# Stax headphones



## deacongreg (Jul 29, 2008)

Those of you that love headphone listening, I`m sure are familar with Stax headphones. Lauded and reviewed for years as some of the best headphones that you could buy. But I always found them, especially years ago, insanely expensive.
However, its come to my knowledge now, that they have two pairs of headphones, priced right at the AKG 701`s and the Sennhesier HD 600`s and 650`s.

Truly unbelievable.

http://www.hometheaterreview.com/eq...tax_sr-001_mk_2_headphones_reviewed002233.php


----------



## slwiser (Jul 15, 2006)

You can also checkout the Stax SRS-005 system which is a small amp with earphones like those reviewed. This system can be purchased for a fairly reasonable price.

They are also very nice sounding...I also own the SR-007MkII feed by a Headamp KGSS amplifier for my primary electrostatic setup.
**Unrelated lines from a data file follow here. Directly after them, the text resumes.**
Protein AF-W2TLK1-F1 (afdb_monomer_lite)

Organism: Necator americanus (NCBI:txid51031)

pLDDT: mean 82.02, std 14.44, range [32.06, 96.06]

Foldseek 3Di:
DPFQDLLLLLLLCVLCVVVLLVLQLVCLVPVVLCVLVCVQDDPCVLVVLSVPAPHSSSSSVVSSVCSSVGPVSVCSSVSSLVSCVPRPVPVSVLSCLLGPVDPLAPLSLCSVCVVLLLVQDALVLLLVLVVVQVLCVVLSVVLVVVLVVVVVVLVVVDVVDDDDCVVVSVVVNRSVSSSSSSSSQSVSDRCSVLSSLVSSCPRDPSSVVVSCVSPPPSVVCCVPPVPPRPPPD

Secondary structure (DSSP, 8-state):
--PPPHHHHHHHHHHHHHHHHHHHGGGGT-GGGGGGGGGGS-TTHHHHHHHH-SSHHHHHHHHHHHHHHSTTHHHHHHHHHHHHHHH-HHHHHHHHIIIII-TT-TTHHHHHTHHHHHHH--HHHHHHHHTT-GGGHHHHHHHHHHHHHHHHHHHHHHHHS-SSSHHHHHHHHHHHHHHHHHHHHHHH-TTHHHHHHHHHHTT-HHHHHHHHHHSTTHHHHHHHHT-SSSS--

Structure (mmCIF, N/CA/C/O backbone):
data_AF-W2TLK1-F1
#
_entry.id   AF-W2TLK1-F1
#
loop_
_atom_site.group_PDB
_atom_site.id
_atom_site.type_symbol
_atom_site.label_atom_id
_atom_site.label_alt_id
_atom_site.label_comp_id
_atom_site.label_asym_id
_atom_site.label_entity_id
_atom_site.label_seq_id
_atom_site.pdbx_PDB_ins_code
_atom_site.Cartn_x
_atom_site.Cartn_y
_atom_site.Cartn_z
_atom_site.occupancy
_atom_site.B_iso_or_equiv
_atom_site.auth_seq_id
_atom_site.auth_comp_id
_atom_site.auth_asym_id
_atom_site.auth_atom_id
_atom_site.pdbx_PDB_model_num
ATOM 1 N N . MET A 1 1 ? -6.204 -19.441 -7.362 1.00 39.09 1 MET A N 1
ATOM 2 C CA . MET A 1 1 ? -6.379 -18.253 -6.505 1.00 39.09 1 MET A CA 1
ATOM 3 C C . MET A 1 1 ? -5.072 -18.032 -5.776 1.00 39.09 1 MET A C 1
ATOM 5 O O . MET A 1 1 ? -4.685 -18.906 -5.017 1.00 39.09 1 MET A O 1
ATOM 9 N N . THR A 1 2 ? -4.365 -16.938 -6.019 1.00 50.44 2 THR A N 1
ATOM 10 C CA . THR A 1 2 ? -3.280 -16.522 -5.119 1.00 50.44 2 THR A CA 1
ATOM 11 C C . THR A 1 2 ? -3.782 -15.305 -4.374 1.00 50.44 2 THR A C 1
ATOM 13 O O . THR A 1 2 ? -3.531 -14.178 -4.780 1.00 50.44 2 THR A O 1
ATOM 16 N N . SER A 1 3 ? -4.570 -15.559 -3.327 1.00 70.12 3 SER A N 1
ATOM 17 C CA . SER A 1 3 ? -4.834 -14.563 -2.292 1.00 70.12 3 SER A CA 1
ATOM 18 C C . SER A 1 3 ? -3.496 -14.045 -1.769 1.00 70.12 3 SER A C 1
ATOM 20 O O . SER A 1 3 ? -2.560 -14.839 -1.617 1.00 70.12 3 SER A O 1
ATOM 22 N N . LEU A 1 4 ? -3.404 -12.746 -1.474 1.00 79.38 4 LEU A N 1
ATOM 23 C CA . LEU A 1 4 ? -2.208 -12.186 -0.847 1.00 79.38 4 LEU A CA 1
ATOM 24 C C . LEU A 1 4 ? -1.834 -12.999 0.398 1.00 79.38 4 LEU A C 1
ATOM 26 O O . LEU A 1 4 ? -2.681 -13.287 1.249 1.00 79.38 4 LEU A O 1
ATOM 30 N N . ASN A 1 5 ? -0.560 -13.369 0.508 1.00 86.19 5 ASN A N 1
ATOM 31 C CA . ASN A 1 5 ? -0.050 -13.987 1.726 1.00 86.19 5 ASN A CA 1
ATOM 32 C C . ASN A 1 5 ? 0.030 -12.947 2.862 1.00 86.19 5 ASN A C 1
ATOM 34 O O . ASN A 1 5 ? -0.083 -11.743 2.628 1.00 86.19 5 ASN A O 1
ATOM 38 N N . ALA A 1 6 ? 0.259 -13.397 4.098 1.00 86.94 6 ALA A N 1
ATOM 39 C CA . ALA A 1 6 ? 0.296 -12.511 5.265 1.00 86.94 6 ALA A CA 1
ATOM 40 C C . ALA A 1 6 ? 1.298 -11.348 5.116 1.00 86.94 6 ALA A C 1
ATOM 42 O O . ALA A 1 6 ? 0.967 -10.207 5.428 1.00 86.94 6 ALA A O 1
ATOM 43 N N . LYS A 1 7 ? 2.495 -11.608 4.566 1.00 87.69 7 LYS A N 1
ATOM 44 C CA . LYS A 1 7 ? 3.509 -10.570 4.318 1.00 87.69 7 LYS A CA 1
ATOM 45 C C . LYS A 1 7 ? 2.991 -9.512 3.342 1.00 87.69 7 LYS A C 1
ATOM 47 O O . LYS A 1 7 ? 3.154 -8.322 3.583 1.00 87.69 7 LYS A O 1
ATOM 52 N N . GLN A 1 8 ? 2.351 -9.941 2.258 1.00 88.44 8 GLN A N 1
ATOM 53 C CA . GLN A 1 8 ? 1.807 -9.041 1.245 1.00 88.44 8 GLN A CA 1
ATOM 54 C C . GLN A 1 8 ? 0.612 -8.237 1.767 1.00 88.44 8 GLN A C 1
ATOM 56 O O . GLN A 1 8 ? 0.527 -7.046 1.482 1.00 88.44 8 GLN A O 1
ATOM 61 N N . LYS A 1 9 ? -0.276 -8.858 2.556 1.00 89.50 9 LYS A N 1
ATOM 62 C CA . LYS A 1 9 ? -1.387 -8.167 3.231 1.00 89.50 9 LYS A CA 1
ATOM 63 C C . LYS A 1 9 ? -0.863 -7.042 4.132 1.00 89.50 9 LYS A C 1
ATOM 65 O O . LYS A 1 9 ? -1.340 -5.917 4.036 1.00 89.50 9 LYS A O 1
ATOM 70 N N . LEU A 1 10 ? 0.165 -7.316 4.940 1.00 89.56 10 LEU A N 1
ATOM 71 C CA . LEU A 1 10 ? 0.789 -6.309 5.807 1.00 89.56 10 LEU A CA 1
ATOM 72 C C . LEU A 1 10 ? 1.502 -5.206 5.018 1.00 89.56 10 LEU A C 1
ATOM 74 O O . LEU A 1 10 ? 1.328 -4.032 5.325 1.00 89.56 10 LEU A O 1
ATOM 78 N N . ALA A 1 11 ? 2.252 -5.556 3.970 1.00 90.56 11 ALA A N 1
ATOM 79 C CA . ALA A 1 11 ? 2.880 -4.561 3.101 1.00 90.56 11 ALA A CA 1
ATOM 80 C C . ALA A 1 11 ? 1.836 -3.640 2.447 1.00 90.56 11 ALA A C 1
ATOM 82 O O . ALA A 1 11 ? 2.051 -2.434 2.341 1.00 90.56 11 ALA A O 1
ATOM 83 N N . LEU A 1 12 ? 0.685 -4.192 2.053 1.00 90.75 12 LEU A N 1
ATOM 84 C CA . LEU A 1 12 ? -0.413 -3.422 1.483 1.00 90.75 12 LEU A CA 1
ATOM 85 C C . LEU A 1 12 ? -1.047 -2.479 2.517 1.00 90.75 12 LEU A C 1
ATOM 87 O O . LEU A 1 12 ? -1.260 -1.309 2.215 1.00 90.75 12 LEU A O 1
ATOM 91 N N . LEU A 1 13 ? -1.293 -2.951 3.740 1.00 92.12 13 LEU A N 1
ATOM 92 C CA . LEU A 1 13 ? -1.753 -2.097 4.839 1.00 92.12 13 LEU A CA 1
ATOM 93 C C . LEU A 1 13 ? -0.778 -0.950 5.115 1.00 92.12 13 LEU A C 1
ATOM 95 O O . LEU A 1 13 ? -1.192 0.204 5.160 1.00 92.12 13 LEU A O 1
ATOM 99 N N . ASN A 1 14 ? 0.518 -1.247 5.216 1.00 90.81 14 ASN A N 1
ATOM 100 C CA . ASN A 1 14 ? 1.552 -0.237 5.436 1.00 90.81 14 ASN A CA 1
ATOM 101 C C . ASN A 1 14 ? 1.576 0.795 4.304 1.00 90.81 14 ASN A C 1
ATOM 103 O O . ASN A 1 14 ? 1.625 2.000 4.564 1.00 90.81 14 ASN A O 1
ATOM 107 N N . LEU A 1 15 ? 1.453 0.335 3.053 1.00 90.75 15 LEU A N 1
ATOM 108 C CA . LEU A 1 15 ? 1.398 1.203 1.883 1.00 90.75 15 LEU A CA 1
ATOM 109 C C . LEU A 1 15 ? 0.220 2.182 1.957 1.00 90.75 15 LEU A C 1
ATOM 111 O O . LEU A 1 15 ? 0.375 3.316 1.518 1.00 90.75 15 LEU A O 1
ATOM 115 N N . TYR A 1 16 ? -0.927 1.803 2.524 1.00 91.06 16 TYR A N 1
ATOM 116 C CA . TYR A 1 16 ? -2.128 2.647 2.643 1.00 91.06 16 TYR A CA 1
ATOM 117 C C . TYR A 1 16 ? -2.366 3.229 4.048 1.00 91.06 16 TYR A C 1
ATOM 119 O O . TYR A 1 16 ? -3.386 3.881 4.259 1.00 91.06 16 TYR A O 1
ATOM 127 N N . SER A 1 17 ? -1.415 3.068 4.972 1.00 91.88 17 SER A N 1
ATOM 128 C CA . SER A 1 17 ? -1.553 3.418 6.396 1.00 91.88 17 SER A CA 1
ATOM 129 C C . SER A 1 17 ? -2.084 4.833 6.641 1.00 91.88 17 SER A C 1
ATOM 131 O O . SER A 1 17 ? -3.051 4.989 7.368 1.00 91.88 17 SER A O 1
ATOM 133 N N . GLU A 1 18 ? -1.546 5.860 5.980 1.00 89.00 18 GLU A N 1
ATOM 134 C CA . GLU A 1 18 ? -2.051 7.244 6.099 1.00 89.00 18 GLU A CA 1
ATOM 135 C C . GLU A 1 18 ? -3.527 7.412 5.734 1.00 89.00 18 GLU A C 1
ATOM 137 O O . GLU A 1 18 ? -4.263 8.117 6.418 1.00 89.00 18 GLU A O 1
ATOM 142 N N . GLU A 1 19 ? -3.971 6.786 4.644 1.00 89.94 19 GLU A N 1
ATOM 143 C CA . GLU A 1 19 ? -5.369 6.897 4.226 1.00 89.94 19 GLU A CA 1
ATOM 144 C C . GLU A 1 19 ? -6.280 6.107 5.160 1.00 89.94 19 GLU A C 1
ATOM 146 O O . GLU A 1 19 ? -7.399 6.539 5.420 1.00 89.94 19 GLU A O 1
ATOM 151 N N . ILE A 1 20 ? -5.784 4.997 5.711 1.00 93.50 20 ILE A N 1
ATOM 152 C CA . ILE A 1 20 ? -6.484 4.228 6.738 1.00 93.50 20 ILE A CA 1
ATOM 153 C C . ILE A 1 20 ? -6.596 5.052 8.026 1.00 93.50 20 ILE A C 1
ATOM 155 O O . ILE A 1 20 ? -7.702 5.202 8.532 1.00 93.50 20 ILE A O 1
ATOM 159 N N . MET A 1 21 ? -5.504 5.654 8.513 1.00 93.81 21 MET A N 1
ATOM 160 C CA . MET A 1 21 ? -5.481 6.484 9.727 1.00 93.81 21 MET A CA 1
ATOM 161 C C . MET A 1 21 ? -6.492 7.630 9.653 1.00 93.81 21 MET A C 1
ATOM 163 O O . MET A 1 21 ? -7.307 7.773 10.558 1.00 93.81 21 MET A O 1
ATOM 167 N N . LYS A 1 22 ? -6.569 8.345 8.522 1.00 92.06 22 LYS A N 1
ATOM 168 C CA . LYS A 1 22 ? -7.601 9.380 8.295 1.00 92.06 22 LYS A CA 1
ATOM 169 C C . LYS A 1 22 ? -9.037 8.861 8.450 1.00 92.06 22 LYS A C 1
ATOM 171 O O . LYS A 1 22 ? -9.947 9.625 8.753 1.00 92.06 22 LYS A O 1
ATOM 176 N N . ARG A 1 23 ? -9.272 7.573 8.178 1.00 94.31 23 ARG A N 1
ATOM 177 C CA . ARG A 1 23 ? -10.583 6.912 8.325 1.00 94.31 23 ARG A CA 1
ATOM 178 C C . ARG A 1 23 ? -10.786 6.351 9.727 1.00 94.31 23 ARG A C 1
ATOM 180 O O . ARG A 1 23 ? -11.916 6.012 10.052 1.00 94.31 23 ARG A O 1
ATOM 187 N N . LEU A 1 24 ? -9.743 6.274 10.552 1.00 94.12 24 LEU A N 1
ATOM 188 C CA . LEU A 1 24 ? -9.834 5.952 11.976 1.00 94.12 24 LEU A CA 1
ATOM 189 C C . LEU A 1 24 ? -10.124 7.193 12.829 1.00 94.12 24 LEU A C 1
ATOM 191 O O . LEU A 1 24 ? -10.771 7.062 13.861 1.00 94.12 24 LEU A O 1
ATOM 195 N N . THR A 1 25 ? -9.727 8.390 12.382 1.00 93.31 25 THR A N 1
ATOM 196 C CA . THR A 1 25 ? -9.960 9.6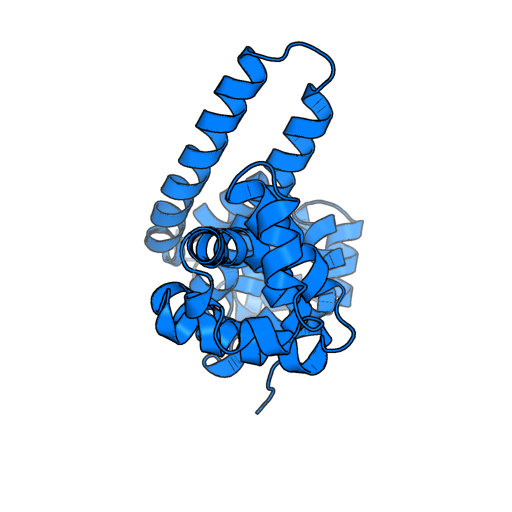74 13.073 1.00 93.31 25 THR A CA 1
ATOM 197 C C . THR A 1 25 ? -11.391 9.853 13.618 1.00 93.31 25 THR A C 1
ATOM 199 O O . THR A 1 25 ? -11.525 10.243 14.776 1.00 93.31 25 THR A O 1
ATOM 202 N N . PRO A 1 26 ? -12.480 9.517 12.887 1.00 91.81 26 PRO A N 1
ATOM 203 C CA . PRO A 1 26 ? -13.845 9.679 13.404 1.00 91.81 26 PRO A CA 1
ATOM 204 C C . PRO A 1 26 ? -14.168 8.862 14.665 1.00 91.81 26 PRO A C 1
ATOM 206 O O . PRO A 1 26 ? -15.060 9.249 15.419 1.00 91.81 26 PRO A O 1
ATOM 209 N N . ILE A 1 27 ? -13.441 7.767 14.924 1.00 94.31 27 ILE A N 1
ATOM 210 C CA . ILE A 1 27 ? -13.629 6.924 16.116 1.00 94.31 27 ILE A CA 1
ATOM 211 C C . ILE A 1 27 ? -13.337 7.719 17.398 1.00 94.31 27 ILE A C 1
ATOM 213 O O . ILE A 1 27 ? -13.962 7.460 18.421 1.00 94.31 27 ILE A O 1
ATOM 217 N N . TYR A 1 28 ? -12.464 8.731 17.331 1.00 92.44 28 TYR A N 1
ATOM 218 C CA . TYR A 1 28 ? -12.157 9.608 18.464 1.00 92.44 28 TYR A CA 1
ATOM 219 C C . TYR A 1 28 ? -13.409 10.301 19.029 1.00 92.44 28 TYR A C 1
ATOM 221 O O . TYR A 1 28 ? -13.572 10.411 20.241 1.00 92.44 28 TYR A O 1
ATOM 229 N N . TYR A 1 29 ? -14.319 10.740 18.152 1.00 90.12 29 TYR A N 1
ATOM 230 C CA . TYR A 1 29 ? -15.553 11.428 18.550 1.00 90.12 29 TYR A CA 1
ATOM 231 C C . TYR A 1 29 ? -16.747 10.484 18.715 1.00 90.12 29 TYR A C 1
ATOM 233 O O . TYR A 1 29 ? -17.700 10.822 19.414 1.00 90.12 29 TYR A O 1
ATOM 241 N N . CYS A 1 30 ? -16.722 9.331 18.045 1.00 90.31 30 CYS A N 1
ATOM 242 C CA . CYS A 1 30 ? -17.794 8.341 18.066 1.00 90.31 30 CYS A CA 1
ATOM 243 C C . CYS A 1 30 ? -17.187 6.934 18.199 1.00 90.31 30 CYS A C 1
ATOM 245 O O . CYS A 1 30 ? -17.016 6.238 17.190 1.00 90.31 30 CYS A O 1
ATOM 247 N N . PRO A 1 31 ? -16.836 6.502 19.427 1.00 87.69 31 PRO A N 1
ATOM 248 C CA . PRO A 1 31 ? -16.204 5.206 19.674 1.00 87.69 31 PRO A CA 1
ATOM 249 C C . PRO A 1 31 ? -17.025 4.018 19.165 1.00 87.69 31 PRO A C 1
ATOM 251 O O . PRO A 1 31 ? -16.462 2.983 18.815 1.00 87.69 31 PRO A O 1
ATOM 254 N N . GLU A 1 32 ? -18.345 4.168 19.037 1.00 86.75 32 GLU A N 1
ATOM 255 C CA . GLU A 1 32 ? -19.246 3.156 18.481 1.00 86.75 32 GLU A CA 1
ATOM 256 C C . GLU A 1 32 ? -18.920 2.813 17.019 1.00 86.75 32 GLU A C 1
ATOM 258 O O . GLU A 1 32 ? -19.233 1.715 16.552 1.00 86.75 32 GLU A O 1
ATOM 263 N N . MET A 1 33 ? -18.257 3.721 16.291 1.00 87.19 33 MET A N 1
ATOM 264 C CA . MET A 1 33 ? -17.795 3.467 14.926 1.00 87.19 33 MET A CA 1
ATOM 265 C C . MET A 1 33 ? -16.659 2.446 14.864 1.00 87.19 33 MET A C 1
ATOM 267 O O . MET A 1 33 ? -16.468 1.845 13.809 1.00 87.19 33 MET A O 1
ATOM 271 N N . SER A 1 34 ? -15.932 2.212 15.964 1.00 86.56 34 SER A N 1
ATOM 272 C CA . SER A 1 34 ? -14.821 1.251 15.999 1.00 86.56 34 SER A CA 1
ATOM 273 C C . SER A 1 34 ? -15.251 -0.149 15.555 1.00 86.56 34 SER A C 1
ATOM 275 O O . SER A 1 34 ? -14.524 -0.814 14.815 1.00 86.56 34 SER A O 1
ATOM 277 N N . GLY A 1 35 ? -16.459 -0.583 15.927 1.00 87.00 35 GLY A N 1
ATOM 278 C CA . GLY A 1 35 ? -17.023 -1.871 15.534 1.00 87.00 35 GLY A CA 1
ATOM 279 C C . GLY A 1 35 ? -16.031 -3.021 15.735 1.00 87.00 35 GLY A C 1
ATOM 280 O O . GLY A 1 35 ? -15.507 -3.224 16.823 1.00 87.00 35 GLY A O 1
ATOM 281 N N . VAL A 1 36 ? -15.730 -3.742 14.651 1.00 86.50 36 VAL A N 1
ATOM 282 C CA . VAL A 1 36 ? -14.802 -4.889 14.662 1.00 86.50 36 VAL A CA 1
ATOM 283 C C . VAL A 1 36 ? -13.339 -4.511 14.935 1.00 86.50 36 VAL A C 1
ATOM 285 O O . VAL A 1 36 ? -12.531 -5.392 15.199 1.00 86.50 36 VAL A O 1
ATOM 288 N N . ILE A 1 37 ? -12.965 -3.227 14.866 1.00 89.81 37 ILE A N 1
ATOM 289 C CA . ILE A 1 37 ? -11.604 -2.779 15.202 1.00 89.81 37 ILE A CA 1
ATOM 290 C C . ILE A 1 37 ? -11.345 -2.921 16.699 1.00 89.81 37 ILE A C 1
ATOM 292 O O . ILE A 1 37 ? -10.254 -3.339 17.078 1.00 89.81 37 ILE A O 1
ATOM 296 N N . ALA A 1 38 ? -12.339 -2.621 17.541 1.00 87.62 38 ALA A N 1
ATOM 297 C CA . ALA A 1 38 ? -12.196 -2.731 18.991 1.00 87.62 38 ALA A CA 1
ATOM 298 C C . ALA A 1 38 ? -11.893 -4.173 19.435 1.00 87.62 38 ALA A C 1
ATOM 300 O O . ALA A 1 38 ? -11.207 -4.373 20.428 1.00 87.62 38 ALA A O 1
ATOM 301 N N . GLU A 1 39 ? -12.328 -5.177 18.664 1.00 88.00 39 GLU A N 1
ATOM 302 C CA . GLU A 1 39 ? -12.049 -6.597 18.930 1.00 88.00 39 GLU A CA 1
ATOM 303 C C . GLU A 1 39 ? -10.563 -6.972 18.771 1.00 88.00 39 GLU A C 1
ATOM 305 O O . GLU A 1 39 ? -10.155 -8.044 19.213 1.00 88.00 39 GLU A O 1
ATOM 310 N N . LEU A 1 40 ? -9.752 -6.121 18.129 1.00 88.50 40 LEU A N 1
ATOM 311 C CA . LEU A 1 40 ? -8.305 -6.328 17.971 1.00 88.50 40 LEU A CA 1
ATOM 312 C C . LEU A 1 40 ? -7.468 -5.722 19.103 1.00 88.50 40 LEU A C 1
ATOM 314 O O . LEU A 1 40 ? -6.239 -5.865 19.088 1.00 88.50 40 LEU A O 1
ATOM 318 N N . LEU A 1 41 ? -8.118 -5.026 20.034 1.00 89.62 41 LEU A N 1
ATOM 319 C CA . LEU A 1 41 ? -7.500 -4.341 21.160 1.00 89.62 41 LEU A CA 1
ATOM 320 C C . LEU A 1 41 ? -7.872 -5.031 22.474 1.00 89.62 41 LEU A C 1
ATOM 322 O O . LEU A 1 41 ? -8.871 -5.747 22.566 1.00 89.62 41 LEU A O 1
ATOM 326 N N . ASP A 1 42 ? -7.074 -4.775 23.507 1.00 88.44 42 ASP A N 1
ATOM 327 C CA . ASP A 1 42 ? -7.425 -5.179 24.863 1.00 88.44 42 ASP A CA 1
ATOM 328 C C . ASP A 1 42 ? -8.656 -4.405 25.368 1.00 88.44 42 ASP A C 1
ATOM 330 O O . ASP A 1 42 ? -8.983 -3.307 24.907 1.00 88.44 42 ASP A O 1
ATOM 334 N N . ILE A 1 43 ? -9.352 -4.993 26.342 1.00 86.44 43 ILE A N 1
ATOM 335 C CA . ILE A 1 43 ? -10.553 -4.405 26.947 1.00 86.44 43 ILE A CA 1
ATOM 336 C C . ILE A 1 43 ? -10.228 -3.002 27.482 1.00 86.44 43 ILE A C 1
ATOM 338 O O . ILE A 1 43 ? -9.240 -2.826 28.188 1.00 86.44 43 ILE A O 1
ATOM 342 N N . ASN A 1 44 ? -11.097 -2.030 27.190 1.00 89.00 44 ASN A N 1
ATOM 343 C CA . ASN A 1 44 ? -10.975 -0.607 27.536 1.00 89.00 44 ASN A CA 1
ATOM 344 C C . ASN A 1 44 ? -9.831 0.157 26.846 1.00 89.00 44 ASN A C 1
ATOM 346 O O . ASN A 1 44 ? -9.676 1.359 27.075 1.00 89.00 44 ASN A O 1
ATOM 350 N N . ARG A 1 45 ? -9.013 -0.498 26.009 1.00 92.62 45 ARG A N 1
ATOM 351 C CA . ARG A 1 45 ? -7.835 0.161 25.432 1.00 92.62 45 ARG A CA 1
ATOM 352 C C . ARG A 1 45 ? -8.209 1.282 24.467 1.00 92.62 45 ARG A C 1
ATOM 354 O O . ARG A 1 45 ? -7.497 2.276 24.373 1.00 92.62 45 ARG A O 1
ATOM 361 N N . LEU A 1 46 ? -9.340 1.155 23.776 1.00 91.25 46 LEU A N 1
ATOM 362 C CA . LEU A 1 46 ? -9.834 2.203 22.885 1.00 91.25 46 LEU A CA 1
ATOM 363 C C . LEU A 1 46 ? -10.181 3.482 23.666 1.00 91.25 46 LEU A C 1
ATOM 365 O O . LEU A 1 46 ? -9.814 4.580 23.253 1.00 91.25 46 LEU A O 1
ATOM 369 N N . GLU A 1 47 ? -10.856 3.338 24.805 1.00 90.69 47 GLU A N 1
ATOM 370 C CA . GLU A 1 47 ? -11.205 4.439 25.696 1.00 90.69 47 GLU A CA 1
ATOM 371 C C . GLU A 1 47 ? -9.955 5.081 26.303 1.00 90.69 47 GLU A C 1
ATOM 373 O O . GLU A 1 47 ? -9.852 6.307 26.339 1.00 90.69 47 GLU A O 1
ATOM 378 N N . GLU A 1 48 ? -8.980 4.272 26.729 1.00 93.44 48 GLU A N 1
ATOM 379 C CA . GLU A 1 48 ? -7.683 4.763 27.205 1.00 93.44 48 GLU A CA 1
ATOM 380 C C . GLU A 1 48 ? -6.971 5.587 26.129 1.00 93.44 48 GLU A C 1
ATOM 382 O O . GLU A 1 48 ? -6.549 6.711 26.400 1.00 93.44 48 GLU A O 1
ATOM 387 N N . LEU A 1 49 ? -6.915 5.087 24.891 1.00 93.75 49 LEU A N 1
ATOM 388 C CA . LEU A 1 49 ? -6.338 5.808 23.760 1.00 93.75 49 LEU A CA 1
ATOM 389 C C . LEU A 1 49 ? -7.025 7.158 23.529 1.00 93.75 49 LEU A C 1
ATOM 391 O O . LEU A 1 49 ? -6.334 8.153 23.312 1.00 93.75 49 LEU A O 1
AT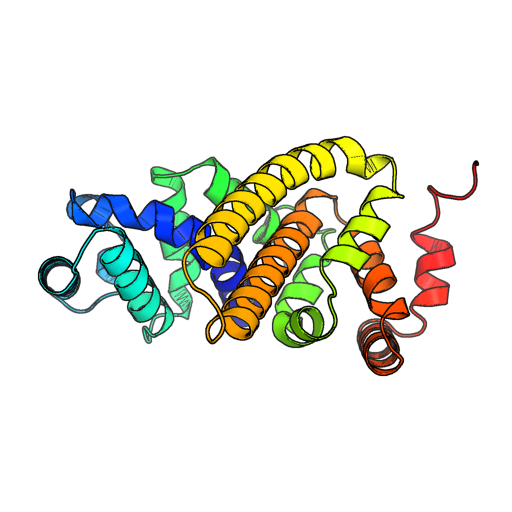OM 395 N N . CYS A 1 50 ? -8.356 7.232 23.609 1.00 90.94 50 CYS A N 1
ATOM 396 C CA . CYS A 1 50 ? -9.078 8.502 23.490 1.00 90.94 50 CYS A CA 1
ATOM 397 C C . CYS A 1 50 ? -8.679 9.506 24.584 1.00 90.94 50 CYS A C 1
ATOM 399 O O . CYS A 1 50 ? -8.553 10.696 24.301 1.00 90.94 50 CYS A O 1
ATOM 401 N N . MET A 1 51 ? -8.461 9.038 25.817 1.00 90.69 51 MET A N 1
ATOM 402 C CA . MET A 1 51 ? -8.086 9.886 26.957 1.00 90.69 51 MET A CA 1
ATOM 403 C C . MET A 1 51 ? -6.606 10.296 26.946 1.00 90.69 51 MET A C 1
ATOM 405 O O . MET A 1 51 ? -6.264 11.379 27.418 1.00 90.69 51 MET A O 1
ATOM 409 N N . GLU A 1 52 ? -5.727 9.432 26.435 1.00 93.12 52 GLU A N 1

I have a Yamamoto HA-02 feeding a Ultrasone Edition 9 for my primary dynamic setup.

edit: I mis-spoke about the earphones in the SRS system above...The SRS-005 has the SR-003 earphones instead of the SR-001 noted in the review. The SR-003 are much like IEMs and are the nearest Stax phones to the big guy the SR-007MkII in sound profile. It comes with the SRM-252a amp. This is price around 600$ as a package.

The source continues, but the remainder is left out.